> Task goal: Here the job is to copy the data exactly and to exclude every image from it.

[Stored entries]
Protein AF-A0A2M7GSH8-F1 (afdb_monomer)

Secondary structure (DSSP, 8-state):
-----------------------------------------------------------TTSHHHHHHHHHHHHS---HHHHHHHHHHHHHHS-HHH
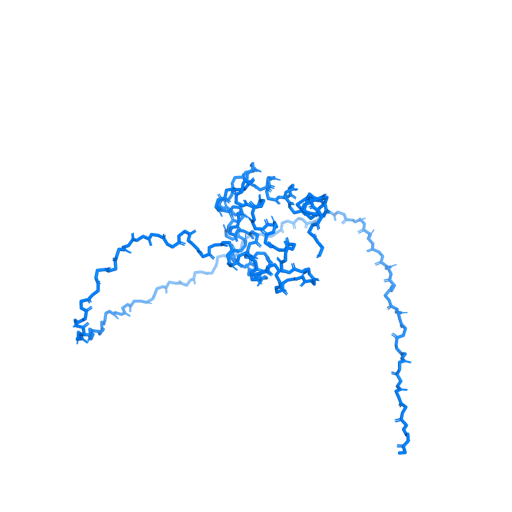HHHHHHHHTT-HHHHHHHHHHS-HHHHHHHHHHHHHHHHHHHHTT--

Nearest PDB structures (foldseek):
  8apo-assembly1_Xb  TM=5.425E-01  e=9.370E+00  Polytomella magna

Radius of gyration: 24.47 Å; Cα contacts (8 Å, |Δi|>4): 84; chains: 1; bounding box: 52×68×67 Å

Mean predicted aligned error: 17.51 Å

pLDDT: mean 74.51, std 23.33, range [37.97, 97.19]

Solvent-accessible surface area (backbone atoms only — not comparable to full-atom values): 9506 Å² total; per-residue (Å²): 136,90,82,83,84,82,90,80,83,78,90,82,81,79,91,75,78,94,74,90,75,86,88,82,82,88,90,84,87,82,92,78,89,82,84,87,85,86,88,77,90,86,82,89,82,88,87,83,93,72,96,66,92,71,74,86,63,78,74,81,82,47,59,54,57,49,34,28,51,22,42,50,70,60,41,93,61,48,68,65,38,27,49,42,46,29,54,51,37,66,77,68,43,54,71,62,36,43,52,28,50,34,25,54,40,64,65,35,60,69,59,24,51,55,36,57,72,71,42,52,74,66,46,50,50,44,44,52,50,41,73,73,43,44,66,62,53,39,50,72,74,66,42,117

Foldseek 3Di:
DDDDDDDDDDDDDDPDDPDDDDDDDDDDDDDDDDDDDDDDDDDDDDDDDDDDPPPPDDCPPCLLVLQLVLDVQQDVDDSLLSSQLSVCCVVQADPLLSQLNSCVSNVVVVSNVVSVVVDDPVRVVSSVVSVVPSSVVSVVVVRD

Structure (mmCIF, N/CA/C/O backbone):
data_AF-A0A2M7GSH8-F1
#
_entry.id   AF-A0A2M7GSH8-F1
#
loop_
_atom_site.group_PDB
_atom_site.id
_atom_site.type_symbol
_atom_site.label_atom_id
_atom_site.label_alt_id
_atom_site.label_comp_id
_atom_site.label_asym_id
_atom_site.label_entity_id
_atom_site.label_seq_id
_atom_site.pdbx_PDB_ins_code
_atom_site.Cartn_x
_atom_site.Cartn_y
_atom_site.Cartn_z
_atom_site.occupancy
_atom_site.B_iso_or_equiv
_atom_site.auth_seq_id
_atom_site.auth_comp_id
_atom_site.auth_asym_id
_atom_site.auth_atom_id
_atom_site.pdbx_PDB_model_num
ATOM 1 N N . MET A 1 1 ? -14.046 0.410 -46.294 1.00 37.97 1 MET A N 1
ATOM 2 C CA . MET A 1 1 ? -14.568 1.771 -46.545 1.00 37.97 1 MET A CA 1
ATOM 3 C C . MET A 1 1 ? -14.748 2.462 -45.204 1.00 37.97 1 MET A C 1
ATOM 5 O O . MET A 1 1 ? -15.449 1.936 -44.354 1.00 37.97 1 MET A O 1
ATOM 9 N N . ASN A 1 2 ? -14.024 3.568 -45.026 1.00 45.75 2 ASN A N 1
ATOM 10 C CA . ASN A 1 2 ? -13.939 4.419 -43.836 1.00 45.75 2 ASN A CA 1
ATOM 11 C C . ASN A 1 2 ? -15.291 4.957 -43.351 1.00 45.75 2 ASN A C 1
ATOM 13 O O . ASN A 1 2 ? -16.155 5.227 -44.185 1.00 45.75 2 ASN A O 1
ATOM 17 N N . LYS A 1 3 ? -15.369 5.273 -42.047 1.00 45.56 3 LYS A N 1
ATOM 18 C CA . LYS A 1 3 ? -15.713 6.601 -41.474 1.00 45.56 3 LYS A CA 1
ATOM 19 C C . LYS A 1 3 ? -15.660 6.495 -39.936 1.00 45.56 3 LYS A C 1
ATOM 21 O O . LYS A 1 3 ? -16.451 5.779 -39.348 1.00 45.56 3 LYS A O 1
ATOM 26 N N . LEU A 1 4 ? -14.555 6.927 -39.327 1.00 47.47 4 LEU A N 1
ATOM 27 C CA . LEU A 1 4 ? -14.362 8.247 -38.697 1.00 47.47 4 LEU A CA 1
ATOM 28 C C . LEU A 1 4 ? -15.001 8.355 -37.300 1.00 47.47 4 LEU A C 1
ATOM 30 O O . LEU A 1 4 ? -16.200 8.547 -37.145 1.00 47.47 4 LEU A O 1
ATOM 34 N N . THR A 1 5 ? -14.112 8.257 -36.315 1.00 52.28 5 THR A N 1
ATOM 35 C CA . THR A 1 5 ? -14.181 8.712 -34.923 1.00 52.28 5 THR A CA 1
ATOM 36 C C . THR A 1 5 ? -14.722 10.142 -34.789 1.00 52.28 5 THR A C 1
ATOM 38 O O . THR A 1 5 ? -14.391 10.985 -35.624 1.00 52.28 5 THR A O 1
ATOM 41 N N . PRO A 1 6 ? -15.367 10.473 -33.657 1.00 51.66 6 PRO A N 1
ATOM 42 C CA . PRO A 1 6 ? -15.239 11.798 -33.073 1.00 51.66 6 PRO A CA 1
ATOM 43 C C . PRO A 1 6 ? -14.615 11.702 -31.674 1.00 51.66 6 PRO A C 1
ATOM 45 O O . PRO A 1 6 ? -15.277 11.444 -30.673 1.00 51.66 6 PRO A O 1
ATOM 48 N N . LEU A 1 7 ? -13.305 11.943 -31.633 1.00 52.34 7 LEU A N 1
ATOM 49 C CA . LEU A 1 7 ? -12.644 12.622 -30.523 1.00 52.34 7 LEU A CA 1
ATOM 50 C C . LEU A 1 7 ? -13.163 14.064 -30.512 1.00 52.34 7 LEU A C 1
ATOM 52 O O . LEU A 1 7 ? -12.905 14.774 -31.479 1.00 52.34 7 LEU A O 1
ATOM 56 N N . ALA A 1 8 ? -13.889 14.467 -29.467 1.00 51.22 8 ALA A N 1
ATOM 57 C CA . ALA A 1 8 ? -13.927 15.834 -28.928 1.00 51.22 8 ALA A CA 1
ATOM 58 C C . ALA A 1 8 ? -15.096 15.985 -27.945 1.00 51.22 8 ALA A C 1
ATOM 60 O O . ALA A 1 8 ? -16.188 16.387 -28.335 1.00 51.22 8 ALA A O 1
ATOM 61 N N . ILE A 1 9 ? -14.853 15.757 -26.656 1.00 49.47 9 ILE A N 1
ATOM 62 C CA . ILE A 1 9 ? -15.474 16.611 -25.639 1.00 49.47 9 ILE A CA 1
ATOM 63 C C . ILE A 1 9 ? -14.325 17.143 -24.797 1.00 49.47 9 ILE A C 1
ATOM 65 O O . ILE A 1 9 ? -13.775 16.467 -23.932 1.00 49.47 9 ILE A O 1
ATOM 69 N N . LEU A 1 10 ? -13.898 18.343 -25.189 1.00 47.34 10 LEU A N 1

> Output of the exercise:
Protein AF-A0A2M7GSH8-F1 (afdb_monomer)

Secondary structure (DSSP, 8-state):
-----------------------------------------------------------TTSHHHHHHHHHHHHS---HHHHHHHHHHHHHHS-HHH
HHHHHHHHTT-HHHHHHHHHHS-HHHHHHHHHHHHHHHHHHHHTT--

Nearest PDB structures (foldseek):
  8apo-assembly1_Xb  TM=5.425E-01  e=9.370E+00  Polytomella magna

Radius of gyration: 24.47 Å; Cα contacts (8 Å, |Δi|>4): 84; chains: 1; bounding box: 52×68×67 Å

Mean predicted aligned error: 17.51 Å

pLDDT: mean 74.51, std 23.33, range [37.97, 97.19]

Solvent-accessible surface area (backbone atoms only — not comparable to full-atom values): 9506 Å² total; per-residue (Å²): 136,90,82,83,84,82,90,80,83,78,90,82,81,79,91,75,78,94,74,90,75,86,88,82,82,88,90,84,87,82,92,78,89,82,84,87,85,86,88,77,90,86,82,89,82,88,87,83,93,72,96,66,92,71,74,86,63,78,74,81,82,47,59,54,57,49,34,28,51,22,42,50,70,60,41,93,61,48,68,65,38,27,49,42,46,29,54,51,37,66,77,68,43,54,71,62,36,43,52,28,50,34,25,54,40,64,65,35,60,69,59,24,51,55,36,57,72,71,42,52,74,66,46,50,50,44,44,52,50,41,73,73,43,44,66,62,53,39,50,72,74,66,42,117

Foldseek 3Di:
DDDDDDDDDDDDDDPDDPDDDDDDDDDDDDDDDDDDDDDDDDDDDDDDDDDDPPPPDDCPPCLLVLQLVLDVQQDVDDSLLSSQLSVCCVVQADPLLSQLNSCVSNVVVVSNVVSVVVDDPVRVVSSVVSVVPSSVVSVVVVRD

Structure (mmCIF, N/CA/C/O backbone):
data_AF-A0A2M7GSH8-F1
#
_entry.id   AF-A0A2M7GSH8-F1
#
loop_
_atom_site.group_PDB
_atom_site.id
_atom_site.type_symbol
_atom_site.label_atom_id
_atom_site.label_alt_id
_atom_site.label_comp_id
_atom_site.label_asym_id
_atom_site.label_entity_id
_atom_site.label_seq_id
_atom_site.pdbx_PDB_ins_code
_atom_site.Cartn_x
_atom_site.Cartn_y
_atom_site.Cartn_z
_atom_site.occupancy
_atom_site.B_iso_or_equiv
_atom_site.auth_seq_id
_atom_site.auth_comp_id
_atom_site.auth_asym_id
_atom_site.auth_atom_id
_atom_site.pdbx_PDB_model_num
ATOM 1 N N . MET A 1 1 ? -14.046 0.410 -46.294 1.00 37.97 1 MET A N 1
ATOM 2 C CA . MET A 1 1 ? -14.568 1.771 -46.545 1.00 37.97 1 MET A CA 1
ATOM 3 C C . MET A 1 1 ? -14.748 2.462 -45.204 1.00 37.97 1 MET A C 1
ATOM 5 O O . MET A 1 1 ? -15.449 1.936 -44.354 1.00 37.97 1 MET A O 1
ATOM 9 N N . ASN A 1 2 ? -14.024 3.568 -45.026 1.00 45.75 2 ASN A N 1
ATOM 10 C CA . ASN A 1 2 ? -13.939 4.419 -43.836 1.00 45.75 2 ASN A CA 1
ATOM 11 C C . ASN A 1 2 ? -15.291 4.957 -43.351 1.00 45.75 2 ASN A C 1
ATOM 13 O O . ASN A 1 2 ? -16.155 5.227 -44.185 1.00 45.75 2 ASN A O 1
ATOM 17 N N . LYS A 1 3 ? -15.369 5.273 -42.047 1.00 45.56 3 LYS A N 1
ATOM 18 C CA . LYS A 1 3 ? -15.713 6.601 -41.474 1.00 45.56 3 LYS A CA 1
ATOM 19 C C . LYS A 1 3 ? -15.660 6.495 -39.936 1.00 45.56 3 LYS A C 1
ATOM 21 O O . LYS A 1 3 ? -16.451 5.779 -39.348 1.00 45.56 3 LYS A O 1
ATOM 26 N N . LEU A 1 4 ? -14.555 6.927 -39.327 1.00 47.47 4 LEU A N 1
ATOM 27 C CA . LEU A 1 4 ? -14.362 8.247 -38.697 1.00 47.47 4 LEU A CA 1
ATOM 28 C C . LEU A 1 4 ? -15.001 8.355 -37.300 1.00 47.47 4 LEU A C 1
ATOM 30 O O . LEU A 1 4 ? -16.200 8.547 -37.145 1.00 47.47 4 LEU A O 1
ATOM 34 N N . THR A 1 5 ? -14.112 8.257 -36.315 1.00 52.28 5 THR A N 1
ATOM 35 C CA . THR A 1 5 ? -14.181 8.712 -34.923 1.00 52.28 5 THR A CA 1
ATOM 36 C C . THR A 1 5 ? -14.722 10.142 -34.789 1.00 52.28 5 THR A C 1
ATOM 38 O O . THR A 1 5 ? -14.391 10.985 -35.624 1.00 52.28 5 THR A O 1
ATOM 41 N N . PRO A 1 6 ? -15.367 10.473 -33.657 1.00 51.66 6 PRO A N 1
ATOM 42 C CA . PRO A 1 6 ? -15.239 11.798 -33.073 1.00 51.66 6 PRO A CA 1
ATOM 43 C C . PRO A 1 6 ? -14.615 11.702 -31.674 1.00 51.66 6 PRO A C 1
ATOM 45 O O . PRO A 1 6 ? -15.277 11.444 -30.673 1.00 51.66 6 PRO A O 1
ATOM 48 N N . LEU A 1 7 ? -13.305 11.943 -31.633 1.00 52.34 7 LEU A N 1
ATOM 49 C CA . LEU A 1 7 ? -12.644 12.622 -30.523 1.00 52.34 7 LEU A CA 1
ATOM 50 C C . LEU A 1 7 ? -13.163 14.064 -30.512 1.00 52.34 7 LEU A C 1
ATOM 52 O O . LEU A 1 7 ? -12.905 14.774 -31.479 1.00 52.34 7 LEU A O 1
ATOM 56 N N . ALA A 1 8 ? -13.889 14.467 -29.467 1.00 51.22 8 ALA A N 1
ATOM 57 C CA . ALA A 1 8 ? -13.927 15.834 -28.928 1.00 51.22 8 ALA A CA 1
ATOM 58 C C . ALA A 1 8 ? -15.096 15.985 -27.945 1.00 51.22 8 ALA A C 1
ATOM 60 O O . ALA A 1 8 ? -16.188 16.387 -28.335 1.00 51.22 8 ALA A O 1
ATOM 61 N N . ILE A 1 9 ? -14.853 15.757 -26.656 1.00 49.47 9 ILE A N 1
ATOM 62 C CA . ILE A 1 9 ? -15.474 16.611 -25.639 1.00 49.47 9 ILE A CA 1
ATOM 63 C C . ILE A 1 9 ? -14.325 17.143 -24.797 1.00 49.47 9 ILE A C 1
ATOM 65 O O . ILE A 1 9 ? -13.775 16.467 -23.932 1.00 49.47 9 ILE A O 1
ATOM 69 N N . LEU A 1 10 ? -13.898 18.343 -25.189 1.00 47.34 10 LEU A N 1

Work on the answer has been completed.